‘Bon Appetit’ reporter writes about Washington’s oysters
Daniel Duane, a writer for the March issue of “Bon Appetit,” calls Seattle “the greatest of oyster cities.” I think my friend Kathleen would agree.
In reporting the story, Duane drove the loop he calls the “Puget Sound Oyster Trail,” starting in Seattle and including Penn Cove on Whidbey Island and Lopez Island in the San Juans. He visited shellfish farms and oyster shacks along Hood Canal, too. And he recounted some history: how “oyster-loving Gold Rush prospectors” devoured the native Olympia oysters as schooners “raked coves and then sailed quickly south,” and how pulp mill pollution inside Puget Sound killed off almost all the oysters until about 1957 when the mills shut down and the waters rebounded.
In “Oysterland,” he points out that Washington state has a $185 million a year shellfish industry, “easily the biggest and best in the United States, if not the world.”

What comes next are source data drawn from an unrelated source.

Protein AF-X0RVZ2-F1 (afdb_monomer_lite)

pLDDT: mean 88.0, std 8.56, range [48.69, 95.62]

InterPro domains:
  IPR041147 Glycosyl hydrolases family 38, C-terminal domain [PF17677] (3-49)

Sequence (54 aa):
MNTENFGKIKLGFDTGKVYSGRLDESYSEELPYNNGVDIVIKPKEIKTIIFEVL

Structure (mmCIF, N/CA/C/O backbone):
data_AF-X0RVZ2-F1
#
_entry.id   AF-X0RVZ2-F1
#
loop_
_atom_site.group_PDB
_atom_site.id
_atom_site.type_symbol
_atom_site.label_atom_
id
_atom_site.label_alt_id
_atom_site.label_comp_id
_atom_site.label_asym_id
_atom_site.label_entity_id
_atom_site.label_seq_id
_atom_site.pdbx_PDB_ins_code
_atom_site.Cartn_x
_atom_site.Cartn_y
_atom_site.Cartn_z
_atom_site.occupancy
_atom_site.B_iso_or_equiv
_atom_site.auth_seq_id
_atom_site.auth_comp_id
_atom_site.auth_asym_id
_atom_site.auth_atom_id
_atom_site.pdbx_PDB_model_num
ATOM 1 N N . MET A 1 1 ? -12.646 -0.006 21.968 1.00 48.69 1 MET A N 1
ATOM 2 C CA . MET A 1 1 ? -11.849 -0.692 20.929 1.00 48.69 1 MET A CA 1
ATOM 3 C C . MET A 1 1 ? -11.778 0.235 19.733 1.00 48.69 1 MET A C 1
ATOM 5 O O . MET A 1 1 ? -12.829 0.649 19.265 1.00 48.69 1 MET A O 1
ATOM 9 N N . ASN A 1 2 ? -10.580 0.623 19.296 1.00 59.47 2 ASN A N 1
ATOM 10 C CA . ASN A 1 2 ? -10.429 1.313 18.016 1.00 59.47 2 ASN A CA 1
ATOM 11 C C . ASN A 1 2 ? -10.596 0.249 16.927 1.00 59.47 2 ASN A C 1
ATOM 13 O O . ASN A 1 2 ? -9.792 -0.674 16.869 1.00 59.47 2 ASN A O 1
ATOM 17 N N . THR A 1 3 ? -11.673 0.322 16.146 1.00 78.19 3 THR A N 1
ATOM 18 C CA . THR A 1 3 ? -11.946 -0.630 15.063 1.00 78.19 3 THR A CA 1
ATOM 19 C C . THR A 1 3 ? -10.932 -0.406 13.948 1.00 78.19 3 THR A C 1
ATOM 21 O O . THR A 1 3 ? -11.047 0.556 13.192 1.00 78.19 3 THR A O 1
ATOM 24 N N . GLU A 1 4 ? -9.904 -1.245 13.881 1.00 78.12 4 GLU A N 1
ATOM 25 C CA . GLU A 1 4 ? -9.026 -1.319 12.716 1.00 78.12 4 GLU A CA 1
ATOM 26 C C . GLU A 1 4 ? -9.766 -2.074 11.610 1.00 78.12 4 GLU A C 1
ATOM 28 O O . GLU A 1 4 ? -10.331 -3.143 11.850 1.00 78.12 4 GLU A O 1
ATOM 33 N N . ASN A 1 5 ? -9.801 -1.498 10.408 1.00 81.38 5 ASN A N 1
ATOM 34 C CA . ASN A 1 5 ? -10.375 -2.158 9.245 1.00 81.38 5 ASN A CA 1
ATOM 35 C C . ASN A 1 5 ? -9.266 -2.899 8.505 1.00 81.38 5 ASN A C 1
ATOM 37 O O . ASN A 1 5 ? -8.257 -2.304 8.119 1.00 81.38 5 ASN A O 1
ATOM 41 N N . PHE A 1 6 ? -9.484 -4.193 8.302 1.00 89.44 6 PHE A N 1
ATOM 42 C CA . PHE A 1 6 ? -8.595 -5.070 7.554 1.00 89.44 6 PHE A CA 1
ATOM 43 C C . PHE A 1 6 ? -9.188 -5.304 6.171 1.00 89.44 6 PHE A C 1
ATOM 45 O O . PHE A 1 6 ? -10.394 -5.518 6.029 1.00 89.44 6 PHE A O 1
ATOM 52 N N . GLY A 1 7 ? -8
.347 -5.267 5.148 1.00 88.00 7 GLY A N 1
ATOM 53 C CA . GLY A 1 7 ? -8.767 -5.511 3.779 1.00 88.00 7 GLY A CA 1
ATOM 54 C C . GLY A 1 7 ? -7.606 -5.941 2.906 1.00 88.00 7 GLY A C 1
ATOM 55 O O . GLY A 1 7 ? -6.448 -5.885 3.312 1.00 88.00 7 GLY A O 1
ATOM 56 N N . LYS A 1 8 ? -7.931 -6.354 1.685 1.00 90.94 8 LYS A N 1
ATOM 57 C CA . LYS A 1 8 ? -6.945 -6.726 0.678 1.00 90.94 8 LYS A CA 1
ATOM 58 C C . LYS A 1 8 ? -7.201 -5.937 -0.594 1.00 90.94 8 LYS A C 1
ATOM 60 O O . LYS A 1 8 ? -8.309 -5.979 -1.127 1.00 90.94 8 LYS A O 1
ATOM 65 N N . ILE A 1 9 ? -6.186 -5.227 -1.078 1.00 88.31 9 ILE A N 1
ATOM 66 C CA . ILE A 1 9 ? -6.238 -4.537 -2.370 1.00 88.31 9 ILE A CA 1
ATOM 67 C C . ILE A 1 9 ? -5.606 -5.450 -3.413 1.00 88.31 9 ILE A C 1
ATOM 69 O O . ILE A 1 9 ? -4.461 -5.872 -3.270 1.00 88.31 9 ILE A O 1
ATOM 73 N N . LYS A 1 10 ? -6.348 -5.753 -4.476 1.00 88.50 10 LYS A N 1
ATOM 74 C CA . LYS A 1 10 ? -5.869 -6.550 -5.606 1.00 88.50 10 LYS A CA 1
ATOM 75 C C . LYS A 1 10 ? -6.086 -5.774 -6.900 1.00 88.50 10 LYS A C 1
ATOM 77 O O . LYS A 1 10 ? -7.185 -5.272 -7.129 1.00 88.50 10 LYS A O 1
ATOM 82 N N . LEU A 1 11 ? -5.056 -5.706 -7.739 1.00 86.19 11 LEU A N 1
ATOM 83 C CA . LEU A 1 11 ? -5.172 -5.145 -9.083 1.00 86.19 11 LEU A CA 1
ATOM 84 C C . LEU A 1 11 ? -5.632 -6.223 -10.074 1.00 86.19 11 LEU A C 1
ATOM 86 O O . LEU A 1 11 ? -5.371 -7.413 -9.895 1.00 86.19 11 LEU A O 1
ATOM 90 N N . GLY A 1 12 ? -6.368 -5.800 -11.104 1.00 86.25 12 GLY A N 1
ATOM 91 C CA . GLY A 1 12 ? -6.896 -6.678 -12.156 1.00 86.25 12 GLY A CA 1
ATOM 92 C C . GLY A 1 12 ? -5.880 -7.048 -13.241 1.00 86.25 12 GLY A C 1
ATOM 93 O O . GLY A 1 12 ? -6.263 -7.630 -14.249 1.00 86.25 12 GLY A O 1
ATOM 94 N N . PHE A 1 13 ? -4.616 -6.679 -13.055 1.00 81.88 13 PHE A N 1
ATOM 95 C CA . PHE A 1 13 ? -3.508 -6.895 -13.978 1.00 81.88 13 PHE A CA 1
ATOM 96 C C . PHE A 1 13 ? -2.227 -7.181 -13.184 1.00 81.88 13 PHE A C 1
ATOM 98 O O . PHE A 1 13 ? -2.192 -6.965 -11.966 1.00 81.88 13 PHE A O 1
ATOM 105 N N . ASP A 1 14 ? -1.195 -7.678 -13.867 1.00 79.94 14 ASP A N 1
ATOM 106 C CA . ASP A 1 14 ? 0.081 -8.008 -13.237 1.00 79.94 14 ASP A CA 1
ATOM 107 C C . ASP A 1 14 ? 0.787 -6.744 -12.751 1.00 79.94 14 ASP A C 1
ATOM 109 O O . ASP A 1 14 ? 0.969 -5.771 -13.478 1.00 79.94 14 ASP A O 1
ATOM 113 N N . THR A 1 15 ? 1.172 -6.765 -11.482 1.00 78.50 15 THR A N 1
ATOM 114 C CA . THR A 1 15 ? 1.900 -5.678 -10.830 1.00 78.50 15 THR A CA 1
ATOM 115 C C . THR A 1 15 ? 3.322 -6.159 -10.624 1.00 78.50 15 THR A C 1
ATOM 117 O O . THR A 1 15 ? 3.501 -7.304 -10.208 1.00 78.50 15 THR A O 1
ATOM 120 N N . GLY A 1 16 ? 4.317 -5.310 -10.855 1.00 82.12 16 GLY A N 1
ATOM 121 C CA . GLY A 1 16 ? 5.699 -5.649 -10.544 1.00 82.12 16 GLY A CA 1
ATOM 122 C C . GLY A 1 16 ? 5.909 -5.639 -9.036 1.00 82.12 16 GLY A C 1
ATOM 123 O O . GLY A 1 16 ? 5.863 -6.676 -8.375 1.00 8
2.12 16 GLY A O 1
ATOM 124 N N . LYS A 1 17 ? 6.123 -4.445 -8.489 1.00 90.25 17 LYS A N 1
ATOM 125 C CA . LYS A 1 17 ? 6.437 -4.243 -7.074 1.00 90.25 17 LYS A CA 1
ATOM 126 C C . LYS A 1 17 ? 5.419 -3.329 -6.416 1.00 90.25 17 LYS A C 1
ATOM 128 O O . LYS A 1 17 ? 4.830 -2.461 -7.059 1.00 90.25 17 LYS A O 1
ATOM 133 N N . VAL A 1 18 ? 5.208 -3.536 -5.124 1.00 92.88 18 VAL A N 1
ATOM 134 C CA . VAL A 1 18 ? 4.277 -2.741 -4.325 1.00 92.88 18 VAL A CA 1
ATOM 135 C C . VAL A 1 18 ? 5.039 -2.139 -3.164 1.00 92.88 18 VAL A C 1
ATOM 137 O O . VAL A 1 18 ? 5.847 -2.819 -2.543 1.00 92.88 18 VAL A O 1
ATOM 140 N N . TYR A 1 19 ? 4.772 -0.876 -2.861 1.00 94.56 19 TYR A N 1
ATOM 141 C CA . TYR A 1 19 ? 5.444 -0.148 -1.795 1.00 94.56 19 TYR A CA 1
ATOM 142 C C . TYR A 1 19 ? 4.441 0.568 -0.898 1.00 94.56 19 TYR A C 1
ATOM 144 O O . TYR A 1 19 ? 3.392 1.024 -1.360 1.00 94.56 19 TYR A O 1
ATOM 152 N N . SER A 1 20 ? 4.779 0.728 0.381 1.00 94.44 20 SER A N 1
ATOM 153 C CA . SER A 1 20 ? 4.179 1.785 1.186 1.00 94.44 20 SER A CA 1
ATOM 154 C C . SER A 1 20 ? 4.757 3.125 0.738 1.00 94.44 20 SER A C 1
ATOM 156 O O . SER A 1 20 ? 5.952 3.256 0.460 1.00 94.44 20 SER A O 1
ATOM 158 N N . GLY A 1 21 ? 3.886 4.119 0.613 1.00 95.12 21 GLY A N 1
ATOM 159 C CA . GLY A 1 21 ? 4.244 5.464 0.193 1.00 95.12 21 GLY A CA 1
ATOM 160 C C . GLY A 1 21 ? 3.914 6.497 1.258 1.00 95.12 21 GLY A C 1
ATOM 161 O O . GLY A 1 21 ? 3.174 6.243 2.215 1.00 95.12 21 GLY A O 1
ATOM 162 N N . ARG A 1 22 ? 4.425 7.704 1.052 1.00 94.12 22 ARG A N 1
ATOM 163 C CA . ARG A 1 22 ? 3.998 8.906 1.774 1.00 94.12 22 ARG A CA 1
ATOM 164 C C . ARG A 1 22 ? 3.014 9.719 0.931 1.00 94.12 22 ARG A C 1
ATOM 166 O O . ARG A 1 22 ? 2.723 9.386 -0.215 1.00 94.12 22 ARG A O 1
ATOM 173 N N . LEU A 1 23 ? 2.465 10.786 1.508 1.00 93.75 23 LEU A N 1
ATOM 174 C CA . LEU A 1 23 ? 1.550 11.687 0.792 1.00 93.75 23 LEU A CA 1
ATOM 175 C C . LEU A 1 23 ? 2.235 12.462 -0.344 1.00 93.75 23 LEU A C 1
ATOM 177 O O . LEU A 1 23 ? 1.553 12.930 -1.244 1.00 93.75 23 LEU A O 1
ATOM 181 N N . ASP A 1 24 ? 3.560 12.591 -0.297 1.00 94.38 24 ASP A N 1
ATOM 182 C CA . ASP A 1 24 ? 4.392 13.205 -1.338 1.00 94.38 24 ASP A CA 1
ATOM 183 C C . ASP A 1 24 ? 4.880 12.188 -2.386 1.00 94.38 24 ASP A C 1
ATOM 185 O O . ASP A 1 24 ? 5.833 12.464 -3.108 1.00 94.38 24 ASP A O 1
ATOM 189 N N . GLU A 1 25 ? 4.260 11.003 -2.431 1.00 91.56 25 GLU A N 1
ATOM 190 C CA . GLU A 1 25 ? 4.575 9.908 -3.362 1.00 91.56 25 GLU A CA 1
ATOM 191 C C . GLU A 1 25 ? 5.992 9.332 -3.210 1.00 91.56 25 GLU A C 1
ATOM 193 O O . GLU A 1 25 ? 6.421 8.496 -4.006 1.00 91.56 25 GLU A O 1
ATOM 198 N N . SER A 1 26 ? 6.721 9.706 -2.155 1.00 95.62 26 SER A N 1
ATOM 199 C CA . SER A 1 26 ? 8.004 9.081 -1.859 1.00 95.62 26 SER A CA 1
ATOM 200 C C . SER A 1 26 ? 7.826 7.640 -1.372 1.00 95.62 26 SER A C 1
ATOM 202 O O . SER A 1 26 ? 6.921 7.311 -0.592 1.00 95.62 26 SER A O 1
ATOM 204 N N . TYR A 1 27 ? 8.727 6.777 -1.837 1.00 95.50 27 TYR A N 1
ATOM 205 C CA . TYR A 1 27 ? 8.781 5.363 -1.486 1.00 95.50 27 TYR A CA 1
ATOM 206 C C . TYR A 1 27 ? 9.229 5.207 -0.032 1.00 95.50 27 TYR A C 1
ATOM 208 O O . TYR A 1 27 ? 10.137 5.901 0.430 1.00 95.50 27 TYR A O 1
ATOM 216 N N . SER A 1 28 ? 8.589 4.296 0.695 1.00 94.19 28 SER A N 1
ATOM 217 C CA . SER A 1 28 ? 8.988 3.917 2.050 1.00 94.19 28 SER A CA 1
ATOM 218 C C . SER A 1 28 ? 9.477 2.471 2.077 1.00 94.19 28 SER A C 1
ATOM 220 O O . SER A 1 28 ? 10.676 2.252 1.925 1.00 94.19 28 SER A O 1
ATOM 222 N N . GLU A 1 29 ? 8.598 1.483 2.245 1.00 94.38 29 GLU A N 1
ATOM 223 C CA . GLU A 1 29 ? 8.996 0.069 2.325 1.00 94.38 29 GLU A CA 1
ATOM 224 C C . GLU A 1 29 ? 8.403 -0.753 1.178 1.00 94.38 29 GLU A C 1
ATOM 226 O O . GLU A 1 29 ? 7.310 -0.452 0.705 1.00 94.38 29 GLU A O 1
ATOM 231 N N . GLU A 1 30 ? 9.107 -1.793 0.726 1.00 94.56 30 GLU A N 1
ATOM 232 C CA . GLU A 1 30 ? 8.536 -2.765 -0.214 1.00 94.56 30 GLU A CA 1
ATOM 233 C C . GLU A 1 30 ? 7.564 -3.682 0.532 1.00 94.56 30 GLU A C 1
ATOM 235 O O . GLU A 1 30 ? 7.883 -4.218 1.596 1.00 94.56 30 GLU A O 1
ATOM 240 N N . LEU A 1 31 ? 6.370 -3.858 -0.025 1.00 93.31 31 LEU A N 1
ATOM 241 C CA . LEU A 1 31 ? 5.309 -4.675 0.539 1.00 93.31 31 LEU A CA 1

Wow. Pass me another, Kathleen.
Every year when my Seattle pals and I make our trip to the Emerald City for Christmas shopping, dining and imbibing, Kathleen and I break from the pack and indulge in the briny, fresh bivalves over a glass of Champagne. We’ve tasted them at Place Pigalle in Pike Place Market; we’ve relished them at the Walrus and the Carpenter in Ballard; and we’ve tried them at Maximilien in the market. The oysters we tried in December were served with a Champagne mignonette granita.
Wow. Pass me another, Kathleen.
Four of us are headed to see the Joan Miro exhibition at the Seattle Art Museum in April. I don’t think it will take too much effort to get Kathleen headed to an oyster bar.